> _Exercise description_
In the data below, find the line containing "ATOM 81 C C" and the line containing "37 C CA . LEU", then reproduce them and every line between, exactly. Omit pictures.

= Beginning of Section =

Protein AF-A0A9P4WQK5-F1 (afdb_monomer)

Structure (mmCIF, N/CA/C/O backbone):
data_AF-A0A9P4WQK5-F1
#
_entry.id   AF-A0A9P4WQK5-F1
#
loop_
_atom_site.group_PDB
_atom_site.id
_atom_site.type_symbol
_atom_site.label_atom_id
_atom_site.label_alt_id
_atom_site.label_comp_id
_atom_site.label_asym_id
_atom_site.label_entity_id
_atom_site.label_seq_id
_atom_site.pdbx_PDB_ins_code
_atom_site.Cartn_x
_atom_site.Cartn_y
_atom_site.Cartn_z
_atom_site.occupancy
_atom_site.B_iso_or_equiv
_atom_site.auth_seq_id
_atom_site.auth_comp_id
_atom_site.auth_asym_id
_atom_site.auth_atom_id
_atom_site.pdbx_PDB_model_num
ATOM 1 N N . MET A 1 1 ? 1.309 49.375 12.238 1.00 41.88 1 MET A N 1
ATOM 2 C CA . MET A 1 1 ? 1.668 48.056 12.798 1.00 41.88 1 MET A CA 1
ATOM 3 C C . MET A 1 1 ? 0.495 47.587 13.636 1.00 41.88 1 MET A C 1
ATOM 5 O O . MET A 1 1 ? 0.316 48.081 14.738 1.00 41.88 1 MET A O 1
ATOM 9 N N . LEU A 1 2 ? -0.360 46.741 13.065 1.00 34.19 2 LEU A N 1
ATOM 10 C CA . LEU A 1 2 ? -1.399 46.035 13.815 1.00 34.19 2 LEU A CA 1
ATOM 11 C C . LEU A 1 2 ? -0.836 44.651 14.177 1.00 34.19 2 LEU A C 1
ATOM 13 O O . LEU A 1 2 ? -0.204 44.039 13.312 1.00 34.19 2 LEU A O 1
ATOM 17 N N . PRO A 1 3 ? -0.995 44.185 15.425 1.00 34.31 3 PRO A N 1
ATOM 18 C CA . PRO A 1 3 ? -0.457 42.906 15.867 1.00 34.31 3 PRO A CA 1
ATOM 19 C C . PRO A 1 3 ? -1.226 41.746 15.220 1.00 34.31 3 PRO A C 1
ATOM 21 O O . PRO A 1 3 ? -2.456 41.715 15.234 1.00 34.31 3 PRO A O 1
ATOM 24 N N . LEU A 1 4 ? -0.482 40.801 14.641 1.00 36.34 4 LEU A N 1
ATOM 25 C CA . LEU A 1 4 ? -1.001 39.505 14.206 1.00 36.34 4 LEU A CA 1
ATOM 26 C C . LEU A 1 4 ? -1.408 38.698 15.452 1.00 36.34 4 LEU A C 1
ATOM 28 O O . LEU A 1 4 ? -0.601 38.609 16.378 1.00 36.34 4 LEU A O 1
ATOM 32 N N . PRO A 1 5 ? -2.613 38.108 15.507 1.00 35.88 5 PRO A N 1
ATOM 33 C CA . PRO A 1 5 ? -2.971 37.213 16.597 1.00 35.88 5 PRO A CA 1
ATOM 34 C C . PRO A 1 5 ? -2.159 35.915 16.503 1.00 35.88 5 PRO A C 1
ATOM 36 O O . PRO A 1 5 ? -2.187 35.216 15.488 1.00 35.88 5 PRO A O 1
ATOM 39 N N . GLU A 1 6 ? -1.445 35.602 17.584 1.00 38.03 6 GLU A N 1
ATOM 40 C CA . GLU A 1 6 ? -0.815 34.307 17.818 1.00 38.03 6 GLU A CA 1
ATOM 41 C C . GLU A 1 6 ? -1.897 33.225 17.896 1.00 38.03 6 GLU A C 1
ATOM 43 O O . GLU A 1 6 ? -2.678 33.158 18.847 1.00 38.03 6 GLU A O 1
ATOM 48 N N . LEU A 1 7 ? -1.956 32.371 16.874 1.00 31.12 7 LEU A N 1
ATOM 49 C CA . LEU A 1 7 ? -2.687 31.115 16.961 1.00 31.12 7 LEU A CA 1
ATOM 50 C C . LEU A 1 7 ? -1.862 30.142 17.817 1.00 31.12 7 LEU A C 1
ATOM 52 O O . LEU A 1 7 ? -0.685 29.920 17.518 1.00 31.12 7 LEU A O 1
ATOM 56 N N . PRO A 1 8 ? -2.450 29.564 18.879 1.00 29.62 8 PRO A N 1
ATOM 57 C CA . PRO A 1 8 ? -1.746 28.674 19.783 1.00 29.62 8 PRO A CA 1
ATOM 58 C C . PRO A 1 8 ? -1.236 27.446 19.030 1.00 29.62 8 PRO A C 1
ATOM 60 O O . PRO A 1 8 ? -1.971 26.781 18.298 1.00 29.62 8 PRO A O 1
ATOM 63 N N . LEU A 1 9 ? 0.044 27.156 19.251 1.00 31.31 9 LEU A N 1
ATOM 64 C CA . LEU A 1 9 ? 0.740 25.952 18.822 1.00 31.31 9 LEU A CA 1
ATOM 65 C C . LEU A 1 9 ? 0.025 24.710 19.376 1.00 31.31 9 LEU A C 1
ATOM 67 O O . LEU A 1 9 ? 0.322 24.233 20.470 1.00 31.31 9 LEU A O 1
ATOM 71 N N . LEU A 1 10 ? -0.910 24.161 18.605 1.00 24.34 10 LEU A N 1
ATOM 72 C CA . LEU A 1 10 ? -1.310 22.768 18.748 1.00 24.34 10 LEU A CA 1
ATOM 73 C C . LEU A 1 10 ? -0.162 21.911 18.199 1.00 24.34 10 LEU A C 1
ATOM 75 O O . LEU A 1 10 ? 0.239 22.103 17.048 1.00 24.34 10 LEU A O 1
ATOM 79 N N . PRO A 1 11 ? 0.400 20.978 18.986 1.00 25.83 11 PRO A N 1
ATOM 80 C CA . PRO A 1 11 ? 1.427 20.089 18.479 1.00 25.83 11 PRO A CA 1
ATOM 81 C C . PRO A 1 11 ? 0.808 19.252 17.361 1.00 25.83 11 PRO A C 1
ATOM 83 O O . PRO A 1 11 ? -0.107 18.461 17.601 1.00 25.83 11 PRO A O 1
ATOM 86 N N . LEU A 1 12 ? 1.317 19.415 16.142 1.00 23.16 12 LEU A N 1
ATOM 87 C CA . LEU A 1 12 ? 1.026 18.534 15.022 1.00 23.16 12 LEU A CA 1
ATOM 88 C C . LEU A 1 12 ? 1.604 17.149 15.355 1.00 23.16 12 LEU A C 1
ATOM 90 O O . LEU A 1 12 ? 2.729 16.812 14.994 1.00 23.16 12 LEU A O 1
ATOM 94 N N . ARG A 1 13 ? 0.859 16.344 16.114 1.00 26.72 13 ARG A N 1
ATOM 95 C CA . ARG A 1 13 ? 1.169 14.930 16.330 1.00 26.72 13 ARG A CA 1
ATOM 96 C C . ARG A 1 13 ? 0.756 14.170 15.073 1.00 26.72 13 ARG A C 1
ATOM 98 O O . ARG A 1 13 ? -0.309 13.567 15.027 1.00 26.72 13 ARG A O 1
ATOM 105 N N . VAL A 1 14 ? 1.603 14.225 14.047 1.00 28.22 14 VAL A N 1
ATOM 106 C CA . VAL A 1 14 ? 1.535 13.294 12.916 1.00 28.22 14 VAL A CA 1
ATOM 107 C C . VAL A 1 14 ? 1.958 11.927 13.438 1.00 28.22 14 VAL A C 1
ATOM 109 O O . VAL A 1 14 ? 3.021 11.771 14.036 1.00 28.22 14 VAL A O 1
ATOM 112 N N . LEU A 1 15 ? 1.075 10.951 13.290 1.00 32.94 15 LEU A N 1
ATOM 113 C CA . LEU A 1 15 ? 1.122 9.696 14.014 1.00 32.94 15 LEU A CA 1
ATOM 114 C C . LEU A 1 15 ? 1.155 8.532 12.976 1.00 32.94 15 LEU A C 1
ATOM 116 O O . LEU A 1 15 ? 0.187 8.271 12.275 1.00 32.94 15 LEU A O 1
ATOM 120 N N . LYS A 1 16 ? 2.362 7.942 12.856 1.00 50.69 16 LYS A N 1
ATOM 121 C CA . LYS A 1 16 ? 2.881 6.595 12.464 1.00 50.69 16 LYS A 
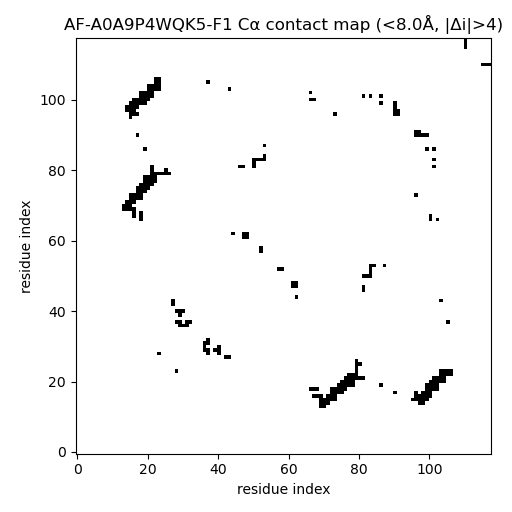CA 1
ATOM 122 C C . LYS A 1 16 ? 2.201 5.702 11.396 1.00 50.69 16 LYS A C 1
ATOM 124 O O . LYS A 1 16 ? 1.345 4.889 11.750 1.00 50.69 16 LYS A O 1
ATOM 129 N N . PRO A 1 17 ? 2.712 5.683 10.149 1.00 43.06 17 PRO A N 1
ATOM 130 C CA . PRO A 1 17 ? 2.438 4.650 9.169 1.00 43.06 17 PRO A CA 1
ATOM 131 C C . PRO A 1 17 ? 3.380 3.443 9.306 1.00 43.06 17 PRO A C 1
ATOM 133 O O . PRO A 1 17 ? 4.605 3.581 9.341 1.00 43.06 17 PRO A O 1
ATOM 136 N N . LEU A 1 18 ? 2.800 2.246 9.341 1.00 45.34 18 LEU A N 1
ATOM 1
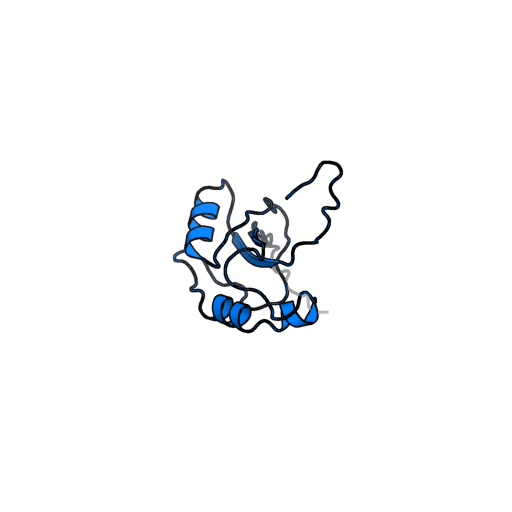37 C CA . LEU A 1 18 ? 3.452 1.024 8.876 1.00 45.34 18 LEU A CA 1
ATOM 138 C C . LEU A 1 18 ? 3.500 1.107 7.339 1.00 45.34 18 LEU A C 1
ATOM 140 O O . LEU A 1 18 ? 2.451 1.137 6.705 1.00 45.34 18 LEU A O 1
ATOM 144 N N . THR A 1 19 ? 4.668 1.210 6.710 1.00 48.47 19 THR A N 1
ATOM 145 C CA . THR A 1 19 ? 4.719 1.163 5.
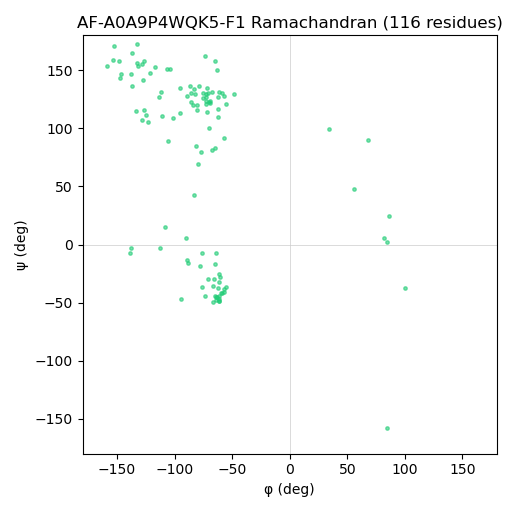236 1.00 48.47 19 THR A CA 1
ATOM 146 C C . THR A 1 19 ? 4.661 -0.293 4.827 1.00 48.47 19 THR A C 1
ATOM 148 O O . THR A 1 19 ? 5.540 -1.062 5.187 1.00 48.47 19 THR A O 1
ATOM 151 N N . LEU A 1 20 ? 3.608 -0.705 4.137 1.00 49.41 20 LEU A N 1
ATOM 152 C CA . LEU A 1 20 ? 3.441 -2.075 3.683 1.00 49.41 20 LEU A CA 1
ATOM 153 C C . LEU A 1 20 ? 3.801 -2.152 2.205 1.00 49.41 20 LEU A C 1
ATOM 155 O O . LEU A 1 20 ? 3.072 -1.659 1.345 1.00 49.41 20 LEU A O 1
ATOM 159 N N . PHE A 1 21 ? 4.935 -2.784 1.928 1.00 49.47 21 PHE A N 1
ATOM 160 C CA . PHE A 1 21 ? 5.399 -3.011 0.570 1.00 49.47 21 PHE A CA 1
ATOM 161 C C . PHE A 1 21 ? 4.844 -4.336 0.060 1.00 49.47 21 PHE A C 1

= End of Section =

> _Answer_
ATOM 81 C C . PRO A 1 11 ? 0.808 19.252 17.361 1.00 25.83 11 PRO A C 1
ATOM 83 O O . PRO A 1 11 ? -0.107 18.461 17.601 1.00 25.83 11 PRO A O 1
ATOM 86 N N . LEU A 1 12 ? 1.317 19.415 16.142 1.00 23.16 12 LEU A N 1
ATOM 87 C CA . LEU A 1 12 ? 1.026 18.534 15.022 1.00 23.16 12 LEU A CA 1
ATOM 88 C C . LEU A 1 12 ? 1.604 17.149 15.355 1.00 23.16 12 LEU A C 1
ATOM 90 O O . LEU A 1 12 ? 2.729 16.812 14.994 1.00 23.16 12 LEU A O 1
ATOM 94 N N . ARG A 1 13 ? 0.859 16.344 16.114 1.00 26.72 13 ARG A N 1
ATOM 95 C CA . ARG A 1 13 ? 1.169 14.930 16.330 1.00 26.72 13 ARG A CA 1
ATOM 96 C C . ARG A 1 13 ? 0.756 14.170 15.073 1.00 26.72 13 ARG A C 1
ATOM 98 O O . ARG A 1 13 ? -0.309 13.567 15.027 1.00 26.72 13 ARG A O 1
ATOM 105 N N . VAL A 1 14 ? 1.603 14.225 14.047 1.00 28.22 14 VAL A N 1
ATOM 106 C CA . VAL A 1 14 ? 1.535 13.294 12.916 1.00 28.22 14 VAL A CA 1
ATOM 107 C C . VAL A 1 14 ? 1.958 11.927 13.438 1.00 28.22 14 VAL A C 1
ATOM 109 O O . VAL A 1 14 ? 3.021 11.771 14.036 1.00 28.22 14 VAL A O 1
ATOM 112 N N . LEU A 1 15 ? 1.075 10.951 13.290 1.00 32.94 15 LEU A N 1
ATOM 113 C CA . LEU A 1 15 ? 1.122 9.696 14.014 1.00 32.94 15 LEU A CA 1
ATOM 114 C C . LEU A 1 15 ? 1.155 8.532 12.976 1.00 32.94 15 LEU A C 1
ATOM 116 O O . LEU A 1 15 ? 0.187 8.271 12.275 1.00 32.94 15 LEU A O 1
ATOM 120 N N . LYS A 1 16 ? 2.362 7.942 12.856 1.00 50.69 16 LYS A N 1
ATOM 121 C CA . LYS A 1 16 ? 2.881 6.595 12.464 1.00 50.69 16 LYS A 
CA 1
ATOM 122 C C . LYS A 1 16 ? 2.201 5.702 11.396 1.00 50.69 16 LYS A C 1
ATOM 124 O O . LYS A 1 16 ? 1.345 4.889 11.750 1.00 50.69 16 LYS A O 1
ATOM 129 N N . PRO A 1 17 ? 2.712 5.683 10.149 1.00 43.06 17 PRO A N 1
ATOM 130 C CA . PRO A 1 17 ? 2.438 4.650 9.169 1.00 43.06 17 PRO A CA 1
ATOM 131 C C . PRO A 1 17 ? 3.380 3.443 9.306 1.00 43.06 17 PRO A C 1
ATOM 133 O O . PRO A 1 17 ? 4.605 3.581 9.341 1.00 43.06 17 PRO A O 1
ATOM 136 N N . LEU A 1 18 ? 2.800 2.246 9.341 1.00 45.34 18 LEU A N 1
ATOM 1
37 C CA . LEU A 1 18 ? 3.452 1.024 8.876 1.00 45.34 18 LEU A CA 1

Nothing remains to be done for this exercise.